Compare all files from 2 different directory trees and return the differences.

Note

The comparison only considers the files found in the reference directory. So if there are files in the compared directory that do not exist in the reference directory, they are just ignored.

Parameters:
  • ref_path (str | Path) – Path to the reference directory.

  • comp_path (str | Path) – Path to the directory that must be compared against the reference.

  • config (ComparisonConfig) – A config object. If given, all other configuration parameters should be set to default values.

Keyword Arguments:

**kwargs (dict) – Additional keyword arguments are used to build a ComparisonConfig object and will override the values of the given config argument.

Returns:

A dict in which the keys are the relative file paths and the values are the difference messages. If the directories are considered as equal, an empty dict is returned.

Return type:

dict

dir_content_diff.export_formatted_file(file: str | Path, formatted_file: str | Path, comparator: BaseComparator | Callable, **kwargs) None

Format a data file and export it.

Note

A new file is created only if the corresponding comparator has saving capability.

Parameters:
  • file (str | Path) – Path to the compared file.

  • formatted_file (str | Path) – Path to the formatted file.

  • comparator (BaseComparator | Callable) – The comparator to use (see in register_comparator() for the comparator signature).

  • **kwargs – Can contain the following dictionaries: ‘load_kwargs’, ‘format_data_kwargs’ and ‘save_kwargs’.

Return type:

None

dir_content_diff.get_comparators()

Return a copy of the comparator registry.

dir_content_diff.pick_comparator(comparator=None, suffix=None, comparators=None)

Pick a comparator based on its name or a file suffix.

dir_content_diff.register_comparator(ext: str, comparator: BaseComparator | Callable, force: bool = False) None

Add a comparator to the registry.

Parameters:
  • ext (str) – The extension to register.

  • comparator (BaseComparator | Callable) – The comparator that should be associated with the given extension.

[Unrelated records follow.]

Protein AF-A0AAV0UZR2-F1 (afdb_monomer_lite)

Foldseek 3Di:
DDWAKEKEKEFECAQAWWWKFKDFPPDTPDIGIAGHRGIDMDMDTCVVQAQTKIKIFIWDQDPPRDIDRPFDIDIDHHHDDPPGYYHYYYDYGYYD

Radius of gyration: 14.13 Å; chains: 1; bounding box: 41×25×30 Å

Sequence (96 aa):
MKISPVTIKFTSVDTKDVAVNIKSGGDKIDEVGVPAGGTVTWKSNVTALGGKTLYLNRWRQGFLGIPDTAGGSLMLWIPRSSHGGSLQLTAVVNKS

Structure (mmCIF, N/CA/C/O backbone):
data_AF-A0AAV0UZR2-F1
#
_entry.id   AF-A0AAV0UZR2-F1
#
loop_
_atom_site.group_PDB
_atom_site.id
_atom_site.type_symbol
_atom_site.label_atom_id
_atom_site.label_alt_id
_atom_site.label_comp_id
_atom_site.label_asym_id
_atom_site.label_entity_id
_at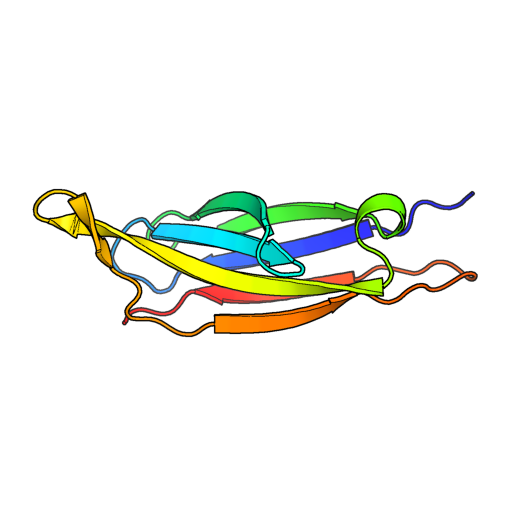om_site.label_seq_id
_atom_site.pdbx_PDB_ins_code
_atom_site.Cartn_x
_atom_site.Cartn_y
_atom_site.Cartn_z
_atom_site.occupancy
_atom_site.B_iso_or_equiv
_atom_site.auth_seq_id
_atom_site.auth_comp_id
_atom_site.auth_asym_id
_atom_site.auth_atom_id
_atom_site.pdbx_PDB_model_num
ATOM 1 N N . MET A 1 1 ? 23.705 1.122 -9.496 1.00 58.53 1 MET A N 1
ATOM 2 C CA . MET A 1 1 ? 22.293 1.443 -9.808 1.00 58.53 1 MET A CA 1
ATOM 3 C C . MET A 1 1 ? 21.659 2.048 -8.563 1.00 58.53 1 MET A C 1
ATOM 5 O O . MET A 1 1 ? 21.770 1.448 -7.503 1.00 58.53 1 MET A O 1
ATOM 9 N N . LYS A 1 2 ? 21.088 3.256 -8.643 1.00 66.00 2 LYS A N 1
ATOM 10 C CA . LYS A 1 2 ? 20.457 3.909 -7.484 1.00 66.00 2 LYS A CA 1
ATOM 11 C C . LYS A 1 2 ? 19.085 3.262 -7.262 1.00 66.00 2 LYS A C 1
ATOM 13 O O . LYS A 1 2 ? 18.291 3.218 -8.195 1.00 66.00 2 LYS A O 1
ATOM 18 N N . ILE A 1 3 ? 18.824 2.721 -6.072 1.00 80.25 3 ILE A N 1
ATOM 19 C CA . ILE A 1 3 ? 17.514 2.135 -5.750 1.00 80.25 3 ILE A CA 1
ATOM 20 C C . ILE A 1 3 ? 16.518 3.284 -5.565 1.00 80.25 3 ILE A C 1
ATOM 22 O O . ILE A 1 3 ? 16.710 4.129 -4.694 1.00 80.25 3 ILE A O 1
ATOM 26 N N . SER A 1 4 ? 15.465 3.315 -6.381 1.00 91.56 4 SER A N 1
ATOM 27 C CA . SER A 1 4 ? 14.359 4.265 -6.235 1.00 91.56 4 SER A CA 1
ATOM 28 C C . SER A 1 4 ? 13.284 3.685 -5.314 1.00 91.56 4 SER A C 1
ATOM 30 O O . SER A 1 4 ? 12.670 2.676 -5.678 1.00 91.56 4 SER A O 1
ATOM 32 N N . PRO A 1 5 ? 13.055 4.265 -4.122 1.00 94.88 5 PRO A N 1
ATOM 33 C CA . PRO A 1 5 ? 12.114 3.711 -3.162 1.00 94.88 5 PRO A CA 1
ATOM 34 C C . PRO A 1 5 ? 10.664 4.023 -3.540 1.00 94.88 5 PRO A C 1
ATOM 36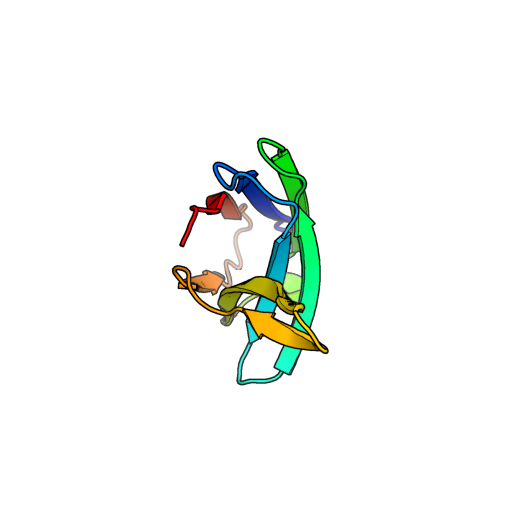 O O . PRO A 1 5 ? 10.356 5.061 -4.134 1.00 94.88 5 PRO A O 1
ATOM 39 N N . VAL A 1 6 ? 9.779 3.117 -3.140 1.00 96.62 6 VAL A N 1
ATOM 40 C CA . VAL A 1 6 ? 8.327 3.291 -3.147 1.00 96.62 6 VAL A CA 1
ATOM 41 C C . VAL A 1 6 ? 7.869 3.178 -1.699 1.00 96.62 6 VAL A C 1
ATOM 43 O O . VAL A 1 6 ? 7.989 2.110 -1.105 1.00 96.62 6 VAL A O 1
ATOM 46 N N . THR A 1 7 ? 7.374 4.269 -1.125 1.00 97.94 7 THR A N 1
ATOM 47 C CA . THR A 1 7 ? 6.912 4.317 0.267 1.00 97.94 7 THR A CA 1
ATOM 48 C C . THR A 1 7 ? 5.449 4.722 0.295 1.00 97.94 7 THR A C 1
ATOM 50 O O . THR A 1 7 ? 5.090 5.792 -0.198 1.00 97.94 7 THR A O 1
ATOM 53 N N . ILE A 1 8 ? 4.612 3.884 0.899 1.00 98.25 8 ILE A N 1
ATOM 54 C CA . ILE A 1 8 ? 3.195 4.171 1.106 1.00 98.25 8 ILE A CA 1
ATOM 55 C C . ILE A 1 8 ? 2.931 4.193 2.606 1.00 98.25 8 ILE A C 1
ATOM 57 O O . ILE A 1 8 ? 3.146 3.207 3.306 1.00 98.25 8 ILE A O 1
ATOM 61 N N . LYS A 1 9 ? 2.475 5.336 3.105 1.00 98.56 9 LYS A N 1
ATOM 62 C CA . LYS A 1 9 ? 2.024 5.522 4.477 1.00 98.56 9 LYS A CA 1
ATOM 63 C C . LYS A 1 9 ? 0.507 5.404 4.502 1.00 98.56 9 LYS A C 1
ATOM 65 O O . LYS A 1 9 ? -0.181 6.240 3.924 1.00 98.56 9 LYS A O 1
ATOM 70 N N . PHE A 1 10 ? -0.005 4.378 5.161 1.00 97.75 10 PHE A N 1
ATOM 71 C CA . PHE A 1 10 ? -1.428 4.215 5.419 1.00 97.75 10 PHE A CA 1
ATOM 72 C C . PHE A 1 10 ? -1.764 4.847 6.761 1.00 97.75 10 PHE A C 1
ATOM 74 O O . PHE A 1 10 ? -1.142 4.507 7.765 1.00 97.75 10 PHE A O 1
ATOM 81 N N . THR A 1 11 ? -2.741 5.745 6.784 1.00 97.06 11 THR A N 1
ATOM 82 C CA . THR A 1 11 ? -3.270 6.341 8.015 1.00 97.06 11 THR A CA 1
ATOM 83 C C . THR A 1 11 ? -4.752 6.020 8.097 1.00 97.06 11 THR A C 1
ATOM 85 O O . THR A 1 11 ? -5.518 6.415 7.222 1.00 97.06 11 THR A O 1
ATOM 88 N N . SER A 1 12 ? -5.148 5.270 9.120 1.00 94.94 12 SER A N 1
ATOM 89 C CA . SER A 1 12 ? -6.528 4.841 9.306 1.00 94.94 12 SER A CA 1
ATOM 90 C C . SER A 1 12 ? -7.332 5.895 10.051 1.00 94.94 12 SER A C 1
ATOM 92 O O . SER A 1 12 ? -6.920 6.369 11.106 1.00 94.94 12 SER A O 1
ATOM 94 N N . VAL A 1 13 ? -8.503 6.222 9.512 1.00 93.88 13 VAL A N 1
ATOM 95 C CA . VAL A 1 13 ? -9.589 6.898 10.238 1.00 93.88 13 VAL A CA 1
ATOM 96 C C . VAL A 1 13 ? -10.762 5.938 10.490 1.00 93.88 13 VAL A C 1
ATOM 98 O O . VAL A 1 13 ? -11.852 6.362 10.867 1.00 93.88 13 VAL A O 1
ATOM 101 N N . ASP A 1 14 ? -10.553 4.637 10.264 1.00 90.50 14 ASP A N 1
ATOM 102 C CA . ASP A 1 14 ? -11.505 3.579 10.599 1.00 90.50 14 ASP A CA 1
ATOM 103 C C . ASP A 1 14 ? -11.574 3.398 12.129 1.00 90.50 14 ASP A C 1
ATOM 105 O O . ASP A 1 14 ? -10.608 3.639 12.861 1.00 90.50 14 ASP A O 1
ATOM 109 N N . THR A 1 15 ? -12.734 2.962 12.620 1.00 91.25 15 THR A N 1
ATOM 110 C CA . THR A 1 15 ? -12.966 2.655 14.038 1.00 91.25 15 THR A CA 1
ATOM 111 C C . THR A 1 15 ? -12.563 1.228 14.404 1.00 91.25 15 THR A C 1
ATOM 113 O O . THR A 1 15 ? -12.688 0.828 15.565 1.00 91.25 15 THR A O 1
ATOM 116 N N . LYS A 1 16 ? -12.117 0.439 13.422 1.00 90.56 16 LYS A N 1
ATOM 117 C CA . LYS A 1 16 ? -11.680 -0.948 13.575 1.00 90.56 16 LYS A CA 1
ATOM 118 C C . LYS A 1 16 ? -10.348 -1.178 12.875 1.00 90.56 16 LYS A C 1
ATOM 120 O O . LYS A 1 16 ? -9.982 -0.461 11.947 1.00 90.56 16 LYS A O 1
ATOM 125 N N . ASP A 1 17 ? -9.653 -2.217 13.322 1.00 92.38 17 ASP A N 1
ATOM 126 C CA . ASP A 1 17 ? -8.482 -2.723 12.622 1.00 92.38 17 ASP A CA 1
ATOM 127 C C . ASP A 1 17 ? -8.910 -3.277 11.263 1.00 92.38 17 ASP A C 1
ATOM 129 O O . ASP A 1 17 ? -9.918 -3.987 11.136 1.00 92.38 17 ASP A O 1
ATOM 133 N N . VAL A 1 18 ? -8.133 -2.929 10.248 1.00 92.44 18 VAL A N 1
ATOM 134 C CA . VAL A 1 18 ? -8.352 -3.306 8.854 1.00 92.44 18 VAL A CA 1
ATOM 135 C C . VAL A 1 18 ? -7.034 -3.773 8.254 1.00 92.44 18 VAL A C 1
ATOM 137 O O . VAL A 1 18 ? -5.975 -3.655 8.865 1.00 92.44 18 VAL A O 1
ATOM 140 N N . ALA A 1 19 ? -7.079 -4.280 7.034 1.00 93.69 19 ALA A N 1
ATOM 141 C CA . ALA A 1 19 ? -5.905 -4.456 6.207 1.00 93.69 19 ALA A CA 1
ATOM 142 C C . ALA A 1 19 ? -6.063 -3.704 4.885 1.00 93.69 19 ALA A C 1
ATOM 144 O O . ALA A 1 19 ? -7.169 -3.386 4.446 1.00 93.69 19 ALA A O 1
ATOM 145 N N . VAL A 1 20 ? -4.944 -3.433 4.227 1.00 94.62 20 VAL A N 1
ATOM 146 C CA . VAL A 1 20 ? -4.909 -2.957 2.848 1.00 94.62 20 VAL A CA 1
ATOM 147 C C . VAL A 1 20 ? -4.285 -4.045 1.993 1.00 94.62 20 VAL A C 1
ATOM 149 O O . VAL A 1 20 ? -3.106 -4.363 2.129 1.00 94.62 20 VAL A O 1
ATOM 152 N N . ASN A 1 21 ? -5.083 -4.605 1.091 1.00 94.44 21 ASN A N 1
ATOM 153 C CA . ASN A 1 21 ? -4.593 -5.489 0.047 1.00 94.44 21 ASN A CA 1
ATOM 154 C C . ASN A 1 21 ? -3.899 -4.662 -1.033 1.00 94.44 21 ASN A C 1
ATOM 156 O O . ASN A 1 21 ? -4.495 -3.732 -1.578 1.00 94.44 21 ASN A O 1
ATOM 160 N N . ILE A 1 22 ? -2.671 -5.039 -1.374 1.00 96.69 22 ILE A N 1
ATOM 161 C CA . ILE A 1 22 ? -1.886 -4.449 -2.455 1.00 96.69 22 ILE A CA 1
ATOM 162 C C . ILE A 1 22 ? -1.853 -5.464 -3.591 1.00 96.69 22 ILE A C 1
ATOM 164 O O . ILE A 1 22 ? -1.331 -6.566 -3.429 1.00 96.69 22 ILE A O 1
ATOM 168 N N . LYS A 1 23 ? -2.426 -5.112 -4.742 1.00 96.44 23 LYS A N 1
ATOM 169 C CA . LYS A 1 23 ? -2.515 -5.996 -5.912 1.00 96.44 23 LYS A CA 1
ATOM 170 C C . LYS A 1 23 ? -1.971 -5.340 -7.174 1.00 96.44 23 LYS A C 1
ATOM 172 O O . LYS A 1 23 ? -1.930 -4.119 -7.263 1.00 96.44 23 LYS A O 1
ATOM 177 N N . SER A 1 24 ? -1.626 -6.142 -8.177 1.00 97.12 24 SER A N 1
ATOM 178 C CA . SER A 1 24 ? -1.356 -5.685 -9.548 1.00 97.12 24 SER A CA 1
ATOM 179 C C . SER A 1 24 ? -1.814 -6.750 -10.533 1.00 97.12 24 SER A C 1
ATOM 181 O O . SER A 1 24 ? -1.433 -7.903 -10.394 1.00 97.12 24 SER A O 1
ATOM 183 N N . GLY A 1 25 ?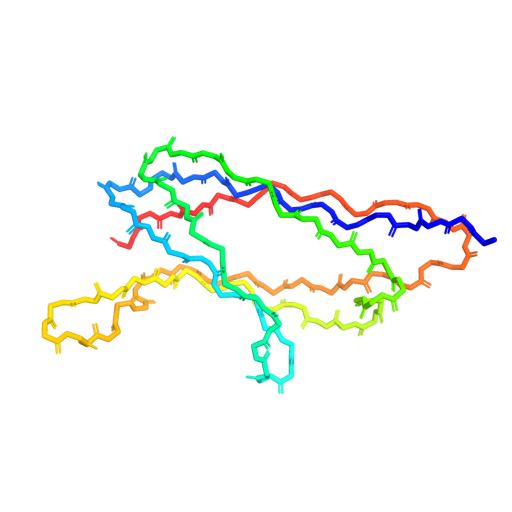 -2.598 -6.375 -11.547 1.00 94.19 25 GLY A N 1
ATOM 184 C CA . GLY A 1 25 ? -3.055 -7.321 -12.577 1.00 94.19 25 GLY A CA 1
ATOM 185 C C . GLY A 1 25 ? -3.952 -8.457 -12.063 1.00 94.19 25 GLY A C 1
ATOM 186 O O . GLY A 1 25 ? -4.087 -9.464 -12.740 1.00 94.19 25 GLY A O 1
ATOM 187 N N . GLY A 1 26 ? -4.553 -8.307 -10.877 1.00 90.56 26 GLY A N 1
ATOM 188 C CA . GLY A 1 26 ? -5.378 -9.335 -10.226 1.00 90.56 26 GLY A CA 1
ATOM 189 C C . GLY A 1 26 ? -4.658 -10.096 -9.109 1.00 90.56 26 GLY A C 1
ATOM 190 O O . GLY A 1 26 ? -5.308 -10.505 -8.145 1.00 90.56 26 GLY A O 1
ATOM 191 N N . ASP A 1 27 ? -3.328 -10.172 -9.162 1.00 95.19 27 ASP A N 1
ATOM 192 C CA . ASP A 1 27 ? -2.522 -10.905 -8.186 1.00 95.19 27 ASP A CA 1
ATOM 193 C C . ASP A 1 27 ? -2.249 -10.085 -6.925 1.00 95.19 27 ASP A C 1
ATOM 195 O O . ASP A 1 27 ? -1.987 -8.877 -6.986 1.00 95.19 27 ASP A O 1
ATOM 199 N N . LYS A 1 28 ? -2.284 -10.752 -5.764 1.00 94.81 28 LYS A N 1
ATOM 200 C CA . LYS A 1 28 ? -1.891 -10.151 -4.485 1.00 94.81 28 LYS A CA 1
ATOM 201 C C . LYS A 1 28 ? -0.367 -10.041 -4.419 1.00 94.81 28 LYS A C 1
ATOM 203 O O . LYS A 1 28 ? 0.333 -11.036 -4.555 1.00 94.81 28 LYS A O 1
ATOM 208 N N . ILE A 1 29 ? 0.118 -8.823 -4.193 1.00 96.88 29 ILE A N 1
ATOM 209 C CA . ILE A 1 29 ? 1.523 -8.522 -3.903 1.00 96.88 29 ILE A CA 1
ATOM 210 C C . ILE A 1 29 ? 1.758 -8.615 -2.398 1.00 96.88 29 ILE A C 1
ATOM 212 O O . ILE A 1 29 ? 2.725 -9.236 -1.973 1.00 96.88 29 ILE A O 1
ATOM 216 N N . ASP A 1 30 ? 0.890 -7.977 -1.610 1.00 97.25 30 ASP A N 1
ATOM 217 C CA . ASP A 1 30 ? 1.017 -7.919 -0.155 1.00 97.25 30 ASP A CA 1
ATOM 218 C C . ASP A 1 30 ? -0.334 -7.614 0.517 1.00 97.25 30 ASP A C 1
ATOM 220 O O . ASP A 1 30 ? -1.293 -7.188 -0.139 1.00 97.25 30 ASP A O 1
ATOM 224 N N . GLU A 1 31 ? -0.403 -7.805 1.830 1.00 95.44 31 GLU A N 1
ATOM 225 C CA . GLU A 1 31 ? -1.513 -7.401 2.687 1.00 95.44 31 GLU A CA 1
ATOM 226 C C . GLU A 1 31 ? -0.972 -6.733 3.954 1.00 95.44 31 GLU A C 1
ATOM 228 O O . GLU A 1 31 ? -0.252 -7.336 4.744 1.00 95.44 31 GLU A O 1
ATOM 233 N N . VAL A 1 32 ? -1.331 -5.466 4.155 1.00 96.50 32 VAL A N 1
ATOM 234 C CA . VAL A 1 32 ? -0.794 -4.649 5.247 1.00 96.50 32 VAL A CA 1
ATOM 235 C C . VAL A 1 32 ? -1.870 -4.429 6.296 1.00 96.50 32 VAL A C 1
ATOM 237 O O . VAL A 1 32 ? -2.837 -3.721 6.030 1.00 96.50 32 VAL A O 1
ATOM 240 N N . GLY A 1 33 ? -1.697 -4.990 7.492 1.00 95.81 33 GLY A N 1
ATOM 241 C CA . GLY A 1 33 ? -2.549 -4.675 8.640 1.00 95.81 33 GLY A CA 1
ATOM 242 C C . GLY A 1 33 ? -2.381 -3.215 9.072 1.00 95.81 33 GLY A C 1
ATOM 243 O O . GLY A 1 33 ? -1.258 -2.737 9.226 1.00 95.81 33 GLY A O 1
ATOM 244 N N . VAL A 1 34 ? -3.490 -2.505 9.270 1.00 95.88 34 VAL A N 1
ATOM 245 C CA . VAL A 1 34 ? -3.535 -1.108 9.715 1.00 95.88 34 VAL A CA 1
ATOM 246 C C . VAL A 1 34 ? -4.478 -1.008 10.922 1.00 95.88 34 VAL A C 1
ATOM 248 O O . VAL A 1 34 ? -5.688 -1.193 10.762 1.00 95.88 34 VAL A O 1
ATOM 251 N N . PRO A 1 35 ? -3.953 -0.715 12.127 1.00 95.50 35 PRO A N 1
ATOM 252 C CA . PRO A 1 35 ? -4.781 -0.567 13.321 1.00 95.50 35 PRO A CA 1
ATOM 253 C C . PRO A 1 35 ? -5.783 0.591 13.215 1.00 95.50 35 PRO A C 1
ATOM 255 O O . PRO A 1 35 ? -5.531 1.572 12.508 1.00 95.50 35 PRO A O 1
ATOM 258 N N . ALA A 1 36 ? -6.888 0.513 13.957 1.00 94.56 36 ALA A N 1
ATOM 259 C CA . ALA A 1 36 ? -7.868 1.594 14.084 1.00 94.56 36 ALA A CA 1
ATOM 260 C C . ALA A 1 36 ? -7.196 2.890 14.572 1.00 94.56 36 ALA A C 1
ATOM 262 O O . ALA A 1 36 ? -6.442 2.872 15.545 1.00 94.56 36 ALA A O 1
ATOM 263 N N . GLY A 1 37 ? -7.426 4.013 13.880 1.00 95.38 37 GLY A N 1
ATOM 264 C CA . GLY A 1 37 ? -6.743 5.289 14.163 1.00 95.38 37 GLY A CA 1
ATOM 265 C C . GLY A 1 37 ? -5.216 5.275 13.953 1.00 95.38 37 GLY A C 1
ATOM 266 O O . GLY A 1 37 ? -4.535 6.267 14.215 1.00 95.38 37 GLY A O 1
ATOM 267 N N . GLY A 1 38 ? -4.659 4.143 13.519 1.00 97.06 38 GLY A N 1
ATOM 268 C CA . GLY A 1 38 ? -3.231 3.895 13.439 1.00 97.06 38 GLY A CA 1
ATOM 269 C C . GLY A 1 38 ? -2.604 4.379 12.140 1.00 97.06 38 GLY A C 1
ATOM 270 O O . GLY A 1 38 ? -3.263 4.786 11.183 1.00 97.06 38 GLY A O 1
ATOM 271 N N . THR A 1 39 ? -1.278 4.317 12.097 1.00 98.25 39 THR A N 1
ATOM 272 C CA . THR A 1 39 ? -0.500 4.629 10.902 1.00 98.25 39 THR A CA 1
ATOM 273 C C . THR A 1 39 ? 0.571 3.574 10.684 1.00 98.25 39 THR A C 1
ATOM 275 O O . THR A 1 39 ? 1.338 3.272 11.595 1.00 98.25 39 THR A O 1
ATOM 278 N N . VAL A 1 40 ? 0.653 3.051 9.463 1.00 98.31 40 VAL A N 1
ATOM 279 C CA . VAL A 1 40 ? 1.614 2.016 9.068 1.00 98.31 40 VAL A CA 1
ATOM 280 C C . VAL A 1 40 ? 2.320 2.441 7.789 1.00 98.31 40 VAL A C 1
ATOM 282 O O . VAL A 1 40 ? 1.712 3.004 6.883 1.00 98.31 40 VAL A O 1
ATOM 285 N N . THR A 1 41 ? 3.627 2.199 7.714 1.00 98.62 41 THR A N 1
ATOM 286 C CA . THR A 1 41 ? 4.421 2.486 6.515 1.00 98.62 41 THR A CA 1
ATOM 287 C C . THR A 1 41 ? 4.802 1.188 5.825 1.00 98.62 41 THR A C 1
ATOM 289 O O . THR A 1 41 ? 5.518 0.371 6.397 1.00 98.62 41 THR A O 1
ATOM 292 N N . TRP A 1 42 ? 4.374 1.041 4.578 1.00 98.44 42 TRP A N 1
ATOM 293 C CA . TRP A 1 42 ? 4.793 -0.016 3.671 1.00 98.44 42 TRP A CA 1
ATOM 294 C C . TRP A 1 42 ? 5.876 0.498 2.719 1.00 98.44 42 TRP A C 1
ATOM 296 O O . TRP A 1 42 ? 5.816 1.638 2.245 1.00 98.44 42 TRP A O 1
ATOM 306 N N . LYS A 1 43 ? 6.889 -0.328 2.447 1.00 98.00 43 LYS A N 1
ATOM 307 C CA . LYS A 1 43 ? 8.043 0.039 1.617 1.00 98.00 43 LYS A CA 1
ATOM 308 C C . LYS A 1 43 ? 8.312 -1.024 0.562 1.00 98.00 43 LYS A C 1
ATOM 310 O O . LYS A 1 43 ? 8.266 -2.215 0.835 1.00 98.00 43 LYS A O 1
ATOM 315 N N . SER A 1 44 ? 8.679 -0.564 -0.623 1.00 96.44 44 SER A N 1
ATOM 316 C CA . SER A 1 44 ? 9.170 -1.367 -1.736 1.00 96.44 44 SER A CA 1
ATOM 317 C C . SER A 1 44 ? 10.106 -0.509 -2.600 1.00 96.44 44 SER A C 1
ATOM 319 O O . SER A 1 44 ? 10.671 0.487 -2.134 1.00 96.44 44 SER A O 1
ATOM 321 N N . ASN A 1 45 ? 10.307 -0.877 -3.863 1.00 94.44 45 ASN A N 1
ATOM 322 C CA . ASN A 1 45 ? 11.168 -0.154 -4.789 1.00 94.44 45 ASN A CA 1
ATOM 323 C C . ASN A 1 45 ? 10.702 -0.277 -6.250 1.00 94.44 45 ASN A C 1
ATOM 325 O O . ASN A 1 45 ? 9.925 -1.159 -6.620 1.00 94.44 45 ASN A O 1
ATOM 329 N N . VAL A 1 46 ? 11.210 0.623 -7.093 1.00 92.81 46 VAL A N 1
ATOM 330 C CA . VAL A 1 46 ? 10.898 0.678 -8.530 1.00 92.81 46 VAL A CA 1
ATOM 331 C C . VAL A 1 46 ? 11.442 -0.537 -9.289 1.00 92.81 46 VAL A C 1
ATOM 333 O O . VAL A 1 46 ? 10.855 -0.911 -10.298 1.00 92.81 46 VAL A O 1
ATOM 336 N N . THR A 1 47 ? 12.494 -1.208 -8.811 1.00 91.69 47 THR A N 1
ATOM 337 C CA . THR A 1 47 ? 12.972 -2.455 -9.436 1.00 91.69 47 THR A CA 1
ATOM 338 C C . THR A 1 47 ? 11.901 -3.548 -9.382 1.00 91.69 47 THR A C 1
ATOM 340 O O . THR A 1 47 ? 11.718 -4.269 -10.356 1.00 91.69 47 THR A O 1
ATOM 343 N N . ALA A 1 48 ? 11.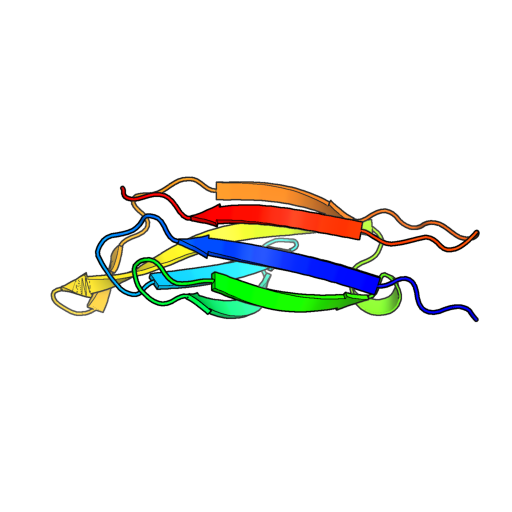157 -3.641 -8.276 1.00 93.75 48 ALA A N 1
ATOM 344 C CA . ALA A 1 48 ? 10.076 -4.609 -8.111 1.00 93.75 48 ALA A CA 1
ATOM 345 C C . ALA A 1 48 ? 8.755 -4.159 -8.761 1.00 93.75 48 ALA A C 1
ATOM 347 O O . ALA A 1 48 ? 8.022 -4.972 -9.329 1.00 93.75 48 ALA A O 1
ATOM 348 N N . LEU A 1 49 ? 8.424 -2.868 -8.653 1.00 95.56 49 LEU A N 1
ATOM 349 C CA . LEU A 1 49 ? 7.075 -2.368 -8.951 1.00 95.56 49 LEU A CA 1
ATOM 350 C C . LEU A 1 49 ? 6.979 -1.474 -10.183 1.00 95.56 49 LEU A C 1
ATOM 352 O O . LEU A 1 49 ? 5.874 -1.161 -10.618 1.00 95.56 49 LEU A O 1
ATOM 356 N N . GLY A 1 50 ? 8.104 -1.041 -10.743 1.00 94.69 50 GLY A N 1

  • force (bool) – If set to True, no exception is raised if the given ext is already registered and the comparator is replaced.

Return type:

None

Note

It is possible to create and register custom comparators. The easiest way to do it is to derive a class from dir_content_diff.BaseComparator.

Otherwise, the given comparator should be a callable with the following signature:

comparator(
    ref_file: str,
    comp_file: str,
    *diff_args: Sequence[Any],
    return_raw_diffs: bool=False,
    **diff_kwargs: Mapping[str, Any],
) -> Union[False, str]

The return type can be Any when used with return_raw_diffs == True, else it should be a string object.

dir_content_diff.reset_comparators()

Reset the comparator registry to the default values.

dir_content_diff.unregister_comparator(ext: str, quiet: bool = False)

Remove a comparator from the registry.

Parameters:
  • ext (str) – The extension to unregister.

  • quiet (bool) – If set to True, no exception is raised if the given ext is not registered.

Returns:

The removed comparator.